**ABOUT THIS TASK**
Could you write out, exactly as they stand, only the lines in the listing below from the line with "Protein AF-A0A966J2X4-F1 (afdb_monomer_lite)" to the line with "ATOM 13 O O . SER A 1 2 ? -2.526", both ends included, without the pictures?

━━━━━━━━━━━━━━━━━━━━

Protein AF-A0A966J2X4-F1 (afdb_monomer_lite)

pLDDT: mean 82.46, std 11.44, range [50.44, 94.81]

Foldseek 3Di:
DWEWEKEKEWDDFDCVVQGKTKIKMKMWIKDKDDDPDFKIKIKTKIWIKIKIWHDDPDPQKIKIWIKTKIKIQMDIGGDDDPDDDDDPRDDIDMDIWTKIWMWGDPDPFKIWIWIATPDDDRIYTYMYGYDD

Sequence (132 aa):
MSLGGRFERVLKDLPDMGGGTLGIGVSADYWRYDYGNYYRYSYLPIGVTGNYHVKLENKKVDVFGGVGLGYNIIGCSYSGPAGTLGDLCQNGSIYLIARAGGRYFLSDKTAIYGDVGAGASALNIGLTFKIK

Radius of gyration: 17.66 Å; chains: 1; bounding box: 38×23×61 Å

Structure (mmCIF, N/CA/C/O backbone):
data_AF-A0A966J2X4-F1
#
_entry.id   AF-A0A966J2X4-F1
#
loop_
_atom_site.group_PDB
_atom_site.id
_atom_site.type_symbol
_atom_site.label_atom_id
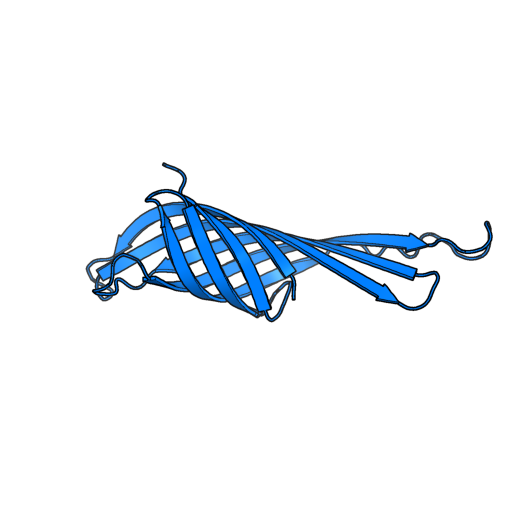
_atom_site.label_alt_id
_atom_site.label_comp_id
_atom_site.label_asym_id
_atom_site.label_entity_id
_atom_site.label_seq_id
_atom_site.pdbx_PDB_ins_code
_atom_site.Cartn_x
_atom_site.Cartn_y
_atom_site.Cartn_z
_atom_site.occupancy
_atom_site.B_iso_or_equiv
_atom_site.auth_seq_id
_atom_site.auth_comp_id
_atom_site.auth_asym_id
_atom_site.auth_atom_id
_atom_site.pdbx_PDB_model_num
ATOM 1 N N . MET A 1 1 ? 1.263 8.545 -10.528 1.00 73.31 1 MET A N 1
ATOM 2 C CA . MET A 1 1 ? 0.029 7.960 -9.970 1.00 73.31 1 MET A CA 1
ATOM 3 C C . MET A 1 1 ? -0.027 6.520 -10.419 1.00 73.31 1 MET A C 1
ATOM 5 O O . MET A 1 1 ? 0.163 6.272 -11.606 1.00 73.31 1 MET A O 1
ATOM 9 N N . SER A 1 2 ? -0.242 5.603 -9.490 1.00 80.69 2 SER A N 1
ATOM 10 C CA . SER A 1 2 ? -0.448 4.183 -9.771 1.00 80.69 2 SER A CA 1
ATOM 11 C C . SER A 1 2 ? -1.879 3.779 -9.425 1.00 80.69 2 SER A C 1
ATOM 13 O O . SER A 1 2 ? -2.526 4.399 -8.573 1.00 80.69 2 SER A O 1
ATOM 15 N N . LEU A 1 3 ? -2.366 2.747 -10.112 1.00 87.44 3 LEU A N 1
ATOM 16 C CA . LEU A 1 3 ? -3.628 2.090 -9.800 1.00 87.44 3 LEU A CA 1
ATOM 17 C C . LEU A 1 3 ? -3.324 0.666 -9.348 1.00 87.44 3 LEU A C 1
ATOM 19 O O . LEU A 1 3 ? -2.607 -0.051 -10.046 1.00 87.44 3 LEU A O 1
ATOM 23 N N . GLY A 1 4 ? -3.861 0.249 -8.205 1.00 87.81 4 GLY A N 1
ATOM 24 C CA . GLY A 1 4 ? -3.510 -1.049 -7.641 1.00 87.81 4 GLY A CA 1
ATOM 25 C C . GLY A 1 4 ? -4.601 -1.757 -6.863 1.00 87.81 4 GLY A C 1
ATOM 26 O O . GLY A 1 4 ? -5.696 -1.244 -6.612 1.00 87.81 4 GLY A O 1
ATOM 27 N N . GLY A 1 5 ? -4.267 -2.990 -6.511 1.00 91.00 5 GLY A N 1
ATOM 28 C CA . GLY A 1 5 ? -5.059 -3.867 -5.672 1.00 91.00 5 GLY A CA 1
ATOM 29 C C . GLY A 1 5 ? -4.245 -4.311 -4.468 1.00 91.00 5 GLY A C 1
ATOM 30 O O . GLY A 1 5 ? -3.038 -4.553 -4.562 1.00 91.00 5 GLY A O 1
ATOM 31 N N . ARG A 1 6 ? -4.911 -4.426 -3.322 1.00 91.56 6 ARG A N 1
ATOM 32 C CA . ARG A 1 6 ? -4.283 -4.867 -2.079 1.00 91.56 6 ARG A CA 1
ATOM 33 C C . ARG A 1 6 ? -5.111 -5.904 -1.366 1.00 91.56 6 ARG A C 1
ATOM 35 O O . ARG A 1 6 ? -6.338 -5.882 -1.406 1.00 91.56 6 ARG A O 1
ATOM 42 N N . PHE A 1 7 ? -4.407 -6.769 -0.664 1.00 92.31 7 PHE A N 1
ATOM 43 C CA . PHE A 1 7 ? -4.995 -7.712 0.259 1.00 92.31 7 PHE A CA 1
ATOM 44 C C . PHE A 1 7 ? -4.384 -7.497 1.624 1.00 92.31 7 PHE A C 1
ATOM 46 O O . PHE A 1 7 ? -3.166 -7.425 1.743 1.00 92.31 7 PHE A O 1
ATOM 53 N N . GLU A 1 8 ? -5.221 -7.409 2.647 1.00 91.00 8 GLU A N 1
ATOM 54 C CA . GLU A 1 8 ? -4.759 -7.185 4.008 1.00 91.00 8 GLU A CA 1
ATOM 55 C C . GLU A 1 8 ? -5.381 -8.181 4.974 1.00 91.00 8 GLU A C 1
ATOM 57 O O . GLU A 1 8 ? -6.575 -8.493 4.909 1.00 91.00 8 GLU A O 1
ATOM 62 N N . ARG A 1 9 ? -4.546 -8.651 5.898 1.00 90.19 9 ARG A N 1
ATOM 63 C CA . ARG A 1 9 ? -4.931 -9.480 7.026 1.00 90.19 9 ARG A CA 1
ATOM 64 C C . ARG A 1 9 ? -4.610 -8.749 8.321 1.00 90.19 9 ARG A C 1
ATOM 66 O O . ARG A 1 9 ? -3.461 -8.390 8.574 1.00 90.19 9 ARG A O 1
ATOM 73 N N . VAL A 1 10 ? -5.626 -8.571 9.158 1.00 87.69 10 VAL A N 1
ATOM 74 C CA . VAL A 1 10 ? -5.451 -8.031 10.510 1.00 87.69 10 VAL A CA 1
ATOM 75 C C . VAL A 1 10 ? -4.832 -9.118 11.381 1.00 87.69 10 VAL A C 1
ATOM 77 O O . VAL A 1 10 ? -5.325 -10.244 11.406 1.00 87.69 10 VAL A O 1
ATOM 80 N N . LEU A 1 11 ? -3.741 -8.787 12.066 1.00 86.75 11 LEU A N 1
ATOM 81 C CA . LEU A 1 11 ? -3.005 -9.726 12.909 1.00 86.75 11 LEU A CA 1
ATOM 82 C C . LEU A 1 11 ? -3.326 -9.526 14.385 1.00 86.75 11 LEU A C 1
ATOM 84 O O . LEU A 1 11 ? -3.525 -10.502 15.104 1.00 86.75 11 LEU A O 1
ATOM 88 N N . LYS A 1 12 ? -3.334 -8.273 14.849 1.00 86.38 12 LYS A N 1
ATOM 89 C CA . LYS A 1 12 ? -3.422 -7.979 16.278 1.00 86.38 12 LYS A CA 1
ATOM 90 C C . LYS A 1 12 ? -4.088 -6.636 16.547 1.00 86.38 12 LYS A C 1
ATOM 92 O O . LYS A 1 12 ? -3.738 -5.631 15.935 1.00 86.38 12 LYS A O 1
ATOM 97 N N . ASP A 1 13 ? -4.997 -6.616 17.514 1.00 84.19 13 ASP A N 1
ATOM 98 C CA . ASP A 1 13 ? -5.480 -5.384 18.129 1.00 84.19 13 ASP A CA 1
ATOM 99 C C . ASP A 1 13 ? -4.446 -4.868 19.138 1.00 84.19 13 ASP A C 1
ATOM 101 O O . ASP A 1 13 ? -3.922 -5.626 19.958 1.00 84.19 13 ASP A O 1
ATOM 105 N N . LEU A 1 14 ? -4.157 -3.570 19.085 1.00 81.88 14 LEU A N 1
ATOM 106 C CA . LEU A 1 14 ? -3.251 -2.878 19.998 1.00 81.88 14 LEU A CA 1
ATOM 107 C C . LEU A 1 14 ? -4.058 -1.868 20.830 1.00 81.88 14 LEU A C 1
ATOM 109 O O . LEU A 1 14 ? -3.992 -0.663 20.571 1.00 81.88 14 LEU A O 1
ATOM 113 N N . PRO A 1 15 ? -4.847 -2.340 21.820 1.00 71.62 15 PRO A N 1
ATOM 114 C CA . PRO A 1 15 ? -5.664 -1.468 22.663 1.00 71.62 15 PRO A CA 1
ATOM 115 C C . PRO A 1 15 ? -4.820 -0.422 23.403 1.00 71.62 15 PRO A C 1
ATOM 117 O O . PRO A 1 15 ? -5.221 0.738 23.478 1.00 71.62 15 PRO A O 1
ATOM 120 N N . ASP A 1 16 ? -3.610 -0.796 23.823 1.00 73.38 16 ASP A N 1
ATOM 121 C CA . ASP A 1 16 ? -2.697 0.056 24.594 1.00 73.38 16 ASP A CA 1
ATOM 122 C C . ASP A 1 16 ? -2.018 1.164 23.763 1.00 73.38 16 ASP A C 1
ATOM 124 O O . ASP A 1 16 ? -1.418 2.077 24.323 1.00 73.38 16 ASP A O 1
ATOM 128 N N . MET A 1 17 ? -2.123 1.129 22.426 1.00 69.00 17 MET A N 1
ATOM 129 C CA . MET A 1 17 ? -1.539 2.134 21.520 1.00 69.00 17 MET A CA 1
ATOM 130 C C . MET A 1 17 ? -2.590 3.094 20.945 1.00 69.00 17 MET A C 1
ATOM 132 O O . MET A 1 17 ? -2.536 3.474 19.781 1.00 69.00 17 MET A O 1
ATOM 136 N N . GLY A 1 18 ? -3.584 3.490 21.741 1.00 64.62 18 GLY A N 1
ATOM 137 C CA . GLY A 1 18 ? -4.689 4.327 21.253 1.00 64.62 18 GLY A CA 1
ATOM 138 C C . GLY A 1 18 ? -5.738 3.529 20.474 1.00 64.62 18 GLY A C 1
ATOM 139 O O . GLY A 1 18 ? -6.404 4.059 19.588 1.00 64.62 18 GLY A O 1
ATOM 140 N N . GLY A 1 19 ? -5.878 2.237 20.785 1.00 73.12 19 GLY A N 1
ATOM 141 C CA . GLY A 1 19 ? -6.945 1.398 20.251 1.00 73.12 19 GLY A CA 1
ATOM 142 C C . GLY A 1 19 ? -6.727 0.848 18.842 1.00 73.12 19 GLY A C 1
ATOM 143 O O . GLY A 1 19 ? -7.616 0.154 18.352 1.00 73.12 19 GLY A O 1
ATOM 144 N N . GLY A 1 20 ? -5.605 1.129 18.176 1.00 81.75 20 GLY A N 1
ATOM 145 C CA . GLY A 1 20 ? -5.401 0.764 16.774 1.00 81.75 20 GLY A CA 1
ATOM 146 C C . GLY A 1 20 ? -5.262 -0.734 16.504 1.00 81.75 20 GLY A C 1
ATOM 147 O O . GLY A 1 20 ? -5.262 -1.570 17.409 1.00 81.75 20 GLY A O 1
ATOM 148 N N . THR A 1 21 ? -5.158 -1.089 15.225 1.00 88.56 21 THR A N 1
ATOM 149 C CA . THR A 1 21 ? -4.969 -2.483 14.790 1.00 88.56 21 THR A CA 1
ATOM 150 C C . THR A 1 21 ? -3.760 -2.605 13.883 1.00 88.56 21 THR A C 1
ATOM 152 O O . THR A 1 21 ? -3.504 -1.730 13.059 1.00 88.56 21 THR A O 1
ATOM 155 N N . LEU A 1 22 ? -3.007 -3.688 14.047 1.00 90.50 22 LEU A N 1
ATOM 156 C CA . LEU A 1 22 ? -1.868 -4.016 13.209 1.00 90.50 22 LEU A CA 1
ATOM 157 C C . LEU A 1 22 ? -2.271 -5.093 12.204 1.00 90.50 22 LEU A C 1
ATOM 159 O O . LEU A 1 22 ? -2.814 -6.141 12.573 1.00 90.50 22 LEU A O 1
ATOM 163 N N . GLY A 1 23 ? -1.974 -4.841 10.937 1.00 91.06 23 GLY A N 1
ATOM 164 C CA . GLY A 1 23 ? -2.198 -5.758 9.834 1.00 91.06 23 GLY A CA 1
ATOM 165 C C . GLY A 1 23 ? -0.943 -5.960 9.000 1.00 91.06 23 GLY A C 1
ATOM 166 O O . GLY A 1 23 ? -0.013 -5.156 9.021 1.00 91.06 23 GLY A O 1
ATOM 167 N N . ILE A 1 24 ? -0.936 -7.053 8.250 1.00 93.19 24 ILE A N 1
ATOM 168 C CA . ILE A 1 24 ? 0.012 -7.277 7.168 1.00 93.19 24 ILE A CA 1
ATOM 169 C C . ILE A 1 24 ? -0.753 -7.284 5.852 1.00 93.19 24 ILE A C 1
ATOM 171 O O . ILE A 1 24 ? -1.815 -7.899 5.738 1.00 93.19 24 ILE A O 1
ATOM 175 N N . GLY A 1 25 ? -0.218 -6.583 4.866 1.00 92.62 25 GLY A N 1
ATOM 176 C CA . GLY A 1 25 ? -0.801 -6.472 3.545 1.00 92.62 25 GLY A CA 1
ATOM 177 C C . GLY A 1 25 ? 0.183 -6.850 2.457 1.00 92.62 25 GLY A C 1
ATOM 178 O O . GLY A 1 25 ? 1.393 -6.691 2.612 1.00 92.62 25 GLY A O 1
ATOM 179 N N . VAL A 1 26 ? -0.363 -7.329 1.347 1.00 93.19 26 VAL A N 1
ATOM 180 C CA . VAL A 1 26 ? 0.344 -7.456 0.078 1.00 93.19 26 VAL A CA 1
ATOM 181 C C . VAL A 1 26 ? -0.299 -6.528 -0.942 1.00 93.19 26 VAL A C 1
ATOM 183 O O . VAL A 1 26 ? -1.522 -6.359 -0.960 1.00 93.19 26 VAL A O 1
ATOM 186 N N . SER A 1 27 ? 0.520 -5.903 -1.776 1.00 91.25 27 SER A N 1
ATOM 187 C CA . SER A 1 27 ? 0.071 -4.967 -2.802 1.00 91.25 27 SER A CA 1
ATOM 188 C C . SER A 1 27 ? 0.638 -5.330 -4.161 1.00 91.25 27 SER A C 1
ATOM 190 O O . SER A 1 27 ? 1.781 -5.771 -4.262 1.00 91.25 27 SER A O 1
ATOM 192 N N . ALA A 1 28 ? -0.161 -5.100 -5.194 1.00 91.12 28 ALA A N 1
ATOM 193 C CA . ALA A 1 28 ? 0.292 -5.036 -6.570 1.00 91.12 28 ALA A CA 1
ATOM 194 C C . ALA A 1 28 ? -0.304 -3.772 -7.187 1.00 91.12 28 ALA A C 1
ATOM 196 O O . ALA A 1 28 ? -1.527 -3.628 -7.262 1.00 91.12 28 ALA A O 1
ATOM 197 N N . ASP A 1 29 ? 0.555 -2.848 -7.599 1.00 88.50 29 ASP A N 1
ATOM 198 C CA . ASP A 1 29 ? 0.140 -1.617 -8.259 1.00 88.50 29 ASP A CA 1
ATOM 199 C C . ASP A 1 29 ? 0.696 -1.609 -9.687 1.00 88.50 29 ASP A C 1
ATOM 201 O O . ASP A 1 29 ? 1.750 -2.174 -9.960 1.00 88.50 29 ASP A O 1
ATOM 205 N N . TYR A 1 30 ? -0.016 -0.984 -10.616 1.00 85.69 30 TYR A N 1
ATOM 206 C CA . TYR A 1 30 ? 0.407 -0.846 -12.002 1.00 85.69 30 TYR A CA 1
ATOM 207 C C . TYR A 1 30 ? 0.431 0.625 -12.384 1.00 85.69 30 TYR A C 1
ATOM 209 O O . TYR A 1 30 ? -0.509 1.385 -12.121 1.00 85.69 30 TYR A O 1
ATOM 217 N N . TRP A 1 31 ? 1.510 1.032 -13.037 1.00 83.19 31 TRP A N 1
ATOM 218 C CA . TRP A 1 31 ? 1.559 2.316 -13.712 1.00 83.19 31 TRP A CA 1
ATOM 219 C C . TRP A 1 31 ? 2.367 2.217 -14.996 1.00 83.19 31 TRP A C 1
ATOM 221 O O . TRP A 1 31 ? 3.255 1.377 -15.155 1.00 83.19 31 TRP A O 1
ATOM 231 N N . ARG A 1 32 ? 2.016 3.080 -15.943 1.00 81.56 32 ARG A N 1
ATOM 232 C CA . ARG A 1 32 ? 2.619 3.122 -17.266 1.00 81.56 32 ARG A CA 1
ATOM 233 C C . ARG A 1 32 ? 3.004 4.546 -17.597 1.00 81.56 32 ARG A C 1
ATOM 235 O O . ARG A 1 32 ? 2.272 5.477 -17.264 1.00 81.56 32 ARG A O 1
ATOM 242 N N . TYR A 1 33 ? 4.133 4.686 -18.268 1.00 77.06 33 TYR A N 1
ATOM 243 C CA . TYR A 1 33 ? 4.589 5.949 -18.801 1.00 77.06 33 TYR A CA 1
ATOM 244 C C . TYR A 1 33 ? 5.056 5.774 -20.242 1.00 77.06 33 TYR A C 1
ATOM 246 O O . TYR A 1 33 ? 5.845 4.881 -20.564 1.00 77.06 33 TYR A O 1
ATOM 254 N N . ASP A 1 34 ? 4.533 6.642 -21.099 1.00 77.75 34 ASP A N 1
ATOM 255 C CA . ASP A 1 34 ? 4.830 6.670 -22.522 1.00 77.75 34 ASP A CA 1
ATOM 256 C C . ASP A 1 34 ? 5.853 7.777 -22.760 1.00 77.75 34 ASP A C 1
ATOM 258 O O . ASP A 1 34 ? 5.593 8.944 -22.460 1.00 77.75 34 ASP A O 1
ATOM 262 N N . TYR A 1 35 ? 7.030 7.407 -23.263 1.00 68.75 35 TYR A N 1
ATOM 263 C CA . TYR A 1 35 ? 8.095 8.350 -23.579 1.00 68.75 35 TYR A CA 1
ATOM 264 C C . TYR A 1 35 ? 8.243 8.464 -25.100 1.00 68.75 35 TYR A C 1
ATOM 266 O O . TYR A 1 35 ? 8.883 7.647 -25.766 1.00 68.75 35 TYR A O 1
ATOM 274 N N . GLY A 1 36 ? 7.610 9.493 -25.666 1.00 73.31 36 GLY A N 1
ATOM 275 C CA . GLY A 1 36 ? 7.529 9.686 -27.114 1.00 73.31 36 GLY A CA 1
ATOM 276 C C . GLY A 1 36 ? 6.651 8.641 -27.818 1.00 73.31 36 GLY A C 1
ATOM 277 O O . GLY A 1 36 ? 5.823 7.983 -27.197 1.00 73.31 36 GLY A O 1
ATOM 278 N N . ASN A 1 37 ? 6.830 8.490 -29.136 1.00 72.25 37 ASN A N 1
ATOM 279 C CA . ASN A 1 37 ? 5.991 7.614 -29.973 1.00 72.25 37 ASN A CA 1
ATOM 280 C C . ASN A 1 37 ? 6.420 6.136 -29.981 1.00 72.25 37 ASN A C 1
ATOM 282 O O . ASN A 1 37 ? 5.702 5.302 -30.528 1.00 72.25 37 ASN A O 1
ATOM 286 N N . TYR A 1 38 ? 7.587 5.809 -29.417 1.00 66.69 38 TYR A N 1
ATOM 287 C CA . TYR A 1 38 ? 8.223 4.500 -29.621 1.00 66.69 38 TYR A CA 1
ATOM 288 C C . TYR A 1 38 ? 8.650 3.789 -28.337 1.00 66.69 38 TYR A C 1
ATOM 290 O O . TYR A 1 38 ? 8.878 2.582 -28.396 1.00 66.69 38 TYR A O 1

━━━━━━━━━━━━━━━━━━━━

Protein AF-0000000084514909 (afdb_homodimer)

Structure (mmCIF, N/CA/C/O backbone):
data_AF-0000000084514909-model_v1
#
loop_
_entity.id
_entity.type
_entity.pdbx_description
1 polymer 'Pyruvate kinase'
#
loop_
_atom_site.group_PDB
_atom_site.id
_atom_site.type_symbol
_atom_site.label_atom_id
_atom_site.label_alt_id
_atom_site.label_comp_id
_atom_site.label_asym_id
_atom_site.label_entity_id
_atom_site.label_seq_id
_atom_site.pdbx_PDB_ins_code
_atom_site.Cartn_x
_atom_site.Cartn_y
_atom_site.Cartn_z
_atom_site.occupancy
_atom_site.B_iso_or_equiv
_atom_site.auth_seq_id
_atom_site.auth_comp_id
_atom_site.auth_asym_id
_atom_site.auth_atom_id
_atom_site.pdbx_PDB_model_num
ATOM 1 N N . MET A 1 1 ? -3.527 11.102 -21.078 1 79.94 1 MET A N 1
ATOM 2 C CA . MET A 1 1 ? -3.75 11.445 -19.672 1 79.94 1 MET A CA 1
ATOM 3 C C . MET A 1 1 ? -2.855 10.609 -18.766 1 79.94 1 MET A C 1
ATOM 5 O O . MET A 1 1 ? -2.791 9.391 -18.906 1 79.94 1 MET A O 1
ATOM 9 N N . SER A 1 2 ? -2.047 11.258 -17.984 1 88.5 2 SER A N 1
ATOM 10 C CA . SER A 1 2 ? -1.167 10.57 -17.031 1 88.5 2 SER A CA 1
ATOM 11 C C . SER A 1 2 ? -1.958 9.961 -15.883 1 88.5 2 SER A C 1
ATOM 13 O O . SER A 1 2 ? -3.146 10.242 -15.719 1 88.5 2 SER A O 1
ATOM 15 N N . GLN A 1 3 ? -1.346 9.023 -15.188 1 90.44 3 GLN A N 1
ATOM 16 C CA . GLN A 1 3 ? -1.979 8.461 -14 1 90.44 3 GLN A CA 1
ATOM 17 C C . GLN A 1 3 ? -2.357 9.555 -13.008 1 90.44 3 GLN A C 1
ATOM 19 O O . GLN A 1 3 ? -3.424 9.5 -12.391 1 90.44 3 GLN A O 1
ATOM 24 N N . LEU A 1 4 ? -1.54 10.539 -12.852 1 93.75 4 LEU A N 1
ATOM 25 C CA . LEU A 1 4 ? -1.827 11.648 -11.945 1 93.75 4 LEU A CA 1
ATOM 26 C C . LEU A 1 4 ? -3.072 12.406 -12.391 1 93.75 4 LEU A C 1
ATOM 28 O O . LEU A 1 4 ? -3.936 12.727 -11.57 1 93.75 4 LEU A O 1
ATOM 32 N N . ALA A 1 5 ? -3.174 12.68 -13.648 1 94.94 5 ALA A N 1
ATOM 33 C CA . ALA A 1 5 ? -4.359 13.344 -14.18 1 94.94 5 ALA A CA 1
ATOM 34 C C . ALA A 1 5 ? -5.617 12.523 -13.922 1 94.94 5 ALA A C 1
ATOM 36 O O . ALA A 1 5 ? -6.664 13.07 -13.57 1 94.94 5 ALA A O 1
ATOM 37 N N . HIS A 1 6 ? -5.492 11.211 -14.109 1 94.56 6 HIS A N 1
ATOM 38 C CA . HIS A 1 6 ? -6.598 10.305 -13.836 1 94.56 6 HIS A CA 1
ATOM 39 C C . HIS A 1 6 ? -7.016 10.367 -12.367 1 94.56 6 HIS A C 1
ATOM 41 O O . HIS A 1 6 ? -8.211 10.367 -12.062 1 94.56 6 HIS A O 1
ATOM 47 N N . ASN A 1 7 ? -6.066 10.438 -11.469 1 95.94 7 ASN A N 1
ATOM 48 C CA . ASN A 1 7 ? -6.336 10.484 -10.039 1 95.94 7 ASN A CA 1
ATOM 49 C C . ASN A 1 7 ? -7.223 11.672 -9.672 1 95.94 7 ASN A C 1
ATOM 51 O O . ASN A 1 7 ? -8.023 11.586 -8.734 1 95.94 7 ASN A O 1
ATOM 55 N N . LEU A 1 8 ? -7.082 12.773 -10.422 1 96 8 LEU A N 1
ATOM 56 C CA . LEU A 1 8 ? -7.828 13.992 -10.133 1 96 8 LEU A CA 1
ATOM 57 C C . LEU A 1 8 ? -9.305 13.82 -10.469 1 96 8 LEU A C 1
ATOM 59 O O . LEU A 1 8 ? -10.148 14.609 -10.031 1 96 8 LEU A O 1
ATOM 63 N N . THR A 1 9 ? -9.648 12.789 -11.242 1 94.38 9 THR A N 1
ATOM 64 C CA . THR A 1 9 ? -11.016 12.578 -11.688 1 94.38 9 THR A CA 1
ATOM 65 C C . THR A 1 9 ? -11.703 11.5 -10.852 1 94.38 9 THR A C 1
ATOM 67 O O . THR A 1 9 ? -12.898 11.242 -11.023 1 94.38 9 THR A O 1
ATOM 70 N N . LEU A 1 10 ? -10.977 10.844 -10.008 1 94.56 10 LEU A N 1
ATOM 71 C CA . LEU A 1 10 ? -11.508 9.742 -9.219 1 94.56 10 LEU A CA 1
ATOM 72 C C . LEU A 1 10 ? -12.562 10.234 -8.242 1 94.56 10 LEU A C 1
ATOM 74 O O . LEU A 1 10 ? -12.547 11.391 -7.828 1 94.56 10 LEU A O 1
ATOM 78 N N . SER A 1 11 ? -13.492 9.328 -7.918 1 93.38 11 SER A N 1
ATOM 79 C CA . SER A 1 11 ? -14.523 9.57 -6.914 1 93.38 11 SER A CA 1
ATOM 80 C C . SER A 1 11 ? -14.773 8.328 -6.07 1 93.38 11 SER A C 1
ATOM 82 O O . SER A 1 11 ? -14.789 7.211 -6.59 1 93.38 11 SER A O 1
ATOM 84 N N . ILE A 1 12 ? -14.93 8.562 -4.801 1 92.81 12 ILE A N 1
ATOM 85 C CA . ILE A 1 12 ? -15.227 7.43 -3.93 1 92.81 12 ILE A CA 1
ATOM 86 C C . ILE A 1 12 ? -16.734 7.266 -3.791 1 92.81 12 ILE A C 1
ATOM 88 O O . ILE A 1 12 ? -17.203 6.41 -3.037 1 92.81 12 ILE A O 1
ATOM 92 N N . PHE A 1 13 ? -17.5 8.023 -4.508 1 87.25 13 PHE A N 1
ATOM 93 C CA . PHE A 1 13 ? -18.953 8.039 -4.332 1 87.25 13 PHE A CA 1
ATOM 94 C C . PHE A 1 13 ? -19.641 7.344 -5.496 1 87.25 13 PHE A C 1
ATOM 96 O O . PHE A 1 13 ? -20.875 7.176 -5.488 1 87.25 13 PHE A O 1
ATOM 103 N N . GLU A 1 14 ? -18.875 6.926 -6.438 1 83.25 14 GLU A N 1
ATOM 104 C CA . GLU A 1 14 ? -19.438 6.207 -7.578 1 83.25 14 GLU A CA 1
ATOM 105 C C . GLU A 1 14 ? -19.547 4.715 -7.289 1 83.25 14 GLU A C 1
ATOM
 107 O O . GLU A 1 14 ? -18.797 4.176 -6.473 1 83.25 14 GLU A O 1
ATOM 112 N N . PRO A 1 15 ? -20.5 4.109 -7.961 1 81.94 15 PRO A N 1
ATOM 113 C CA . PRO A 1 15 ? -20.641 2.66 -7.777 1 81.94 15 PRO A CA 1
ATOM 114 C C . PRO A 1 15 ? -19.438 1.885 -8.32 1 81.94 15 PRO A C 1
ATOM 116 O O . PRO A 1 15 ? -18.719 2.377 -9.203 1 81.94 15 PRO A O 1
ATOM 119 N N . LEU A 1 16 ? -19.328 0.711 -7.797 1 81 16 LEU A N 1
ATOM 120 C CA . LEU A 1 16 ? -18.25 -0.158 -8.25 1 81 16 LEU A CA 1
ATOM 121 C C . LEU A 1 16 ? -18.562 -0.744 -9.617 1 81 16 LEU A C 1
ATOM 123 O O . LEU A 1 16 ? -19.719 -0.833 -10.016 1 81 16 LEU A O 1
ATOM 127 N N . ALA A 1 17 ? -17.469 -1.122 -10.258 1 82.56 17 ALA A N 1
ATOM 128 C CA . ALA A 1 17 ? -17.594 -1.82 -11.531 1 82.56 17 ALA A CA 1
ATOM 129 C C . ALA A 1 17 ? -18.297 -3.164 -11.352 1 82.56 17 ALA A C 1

━━━━━━━━━━━━━━━━━━━━

**SOLUTION BELOW**
Protein AF-A0A966J2X4-F1 (afdb_monomer_lite)

pLDDT: mean 82.46, std 11.44, range [50.44, 94.81]

Foldseek 3Di:
DWEWEKEKEWDDFDCVVQGKTKIKMKMWIKDKDDDPDFKIKIKTKIWIKIKIWHDDPDPQKIKIWIKTKIKIQMDIGGDDDPDDDDDPRDDIDMDIWTKIWMWGDPDPFKIWIWIATPDDDRIYTYMYGYDD

Sequence (132 aa):
MSLGGRFERVLKDLPDMGGGTLGIGVSADYWRYDYGNYYRYSYLPIGVTGNYHVKLENKKVDVFGGVGLGYNIIGCSYSGPAGTLGDLCQNGSIYLIARAGGRYFLSDKTAIYGDVGAGASALNIGLTFKIK

Radius of gyration: 17.66 Å; chains: 1; bounding box: 38×23×61 Å

Structure (mmCIF, N/CA/C/O backbone):
data_AF-A0A966J2X4-F1
#
_entry.id   AF-A0A966J2X4-F1
#
loop_
_atom_site.group_PDB
_atom_site.id
_atom_site.type_symbol
_atom_site.label_atom_id
_atom_site.label_alt_id
_atom_site.label_comp_id
_atom_site.label_asym_id
_atom_site.label_entity_id
_atom_site.label_seq_id
_atom_site.pdbx_PDB_ins_code
_atom_site.Cartn_x
_atom_site.Cartn_y
_atom_site.Cartn_z
_atom_site.occupancy
_atom_site.B_iso_or_equiv
_atom_site.auth_seq_id
_atom_site.auth_comp_id
_atom_site.auth_asym_id
_atom_site.auth_atom_id
_atom_site.pdbx_PDB_model_num
ATOM 1 N N . MET A 1 1 ? 1.263 8.545 -10.528 1.00 73.31 1 MET A N 1
ATOM 2 C CA . MET A 1 1 ? 0.029 7.960 -9.970 1.00 73.31 1 MET A CA 1
ATOM 3 C C . MET A 1 1 ? -0.027 6.520 -10.419 1.00 73.31 1 MET A C 1
ATOM 5 O O . MET A 1 1 ? 0.163 6.272 -11.606 1.00 73.31 1 MET A O 1
ATOM 9 N N . SER A 1 2 ? -0.242 5.603 -9.490 1.00 80.69 2 SER A N 1
ATOM 10 C CA . SER A 1 2 ? -0.448 4.183 -9.771 1.00 80.69 2 SER A CA 1
ATOM 11 C C . SER A 1 2 ? -1.879 3.779 -9.425 1.00 80.69 2 SER A C 1
ATOM 13 O O . SER A 1 2 ? -2.526 4.399 -8.573 1.00 80.69 2 SER A O 1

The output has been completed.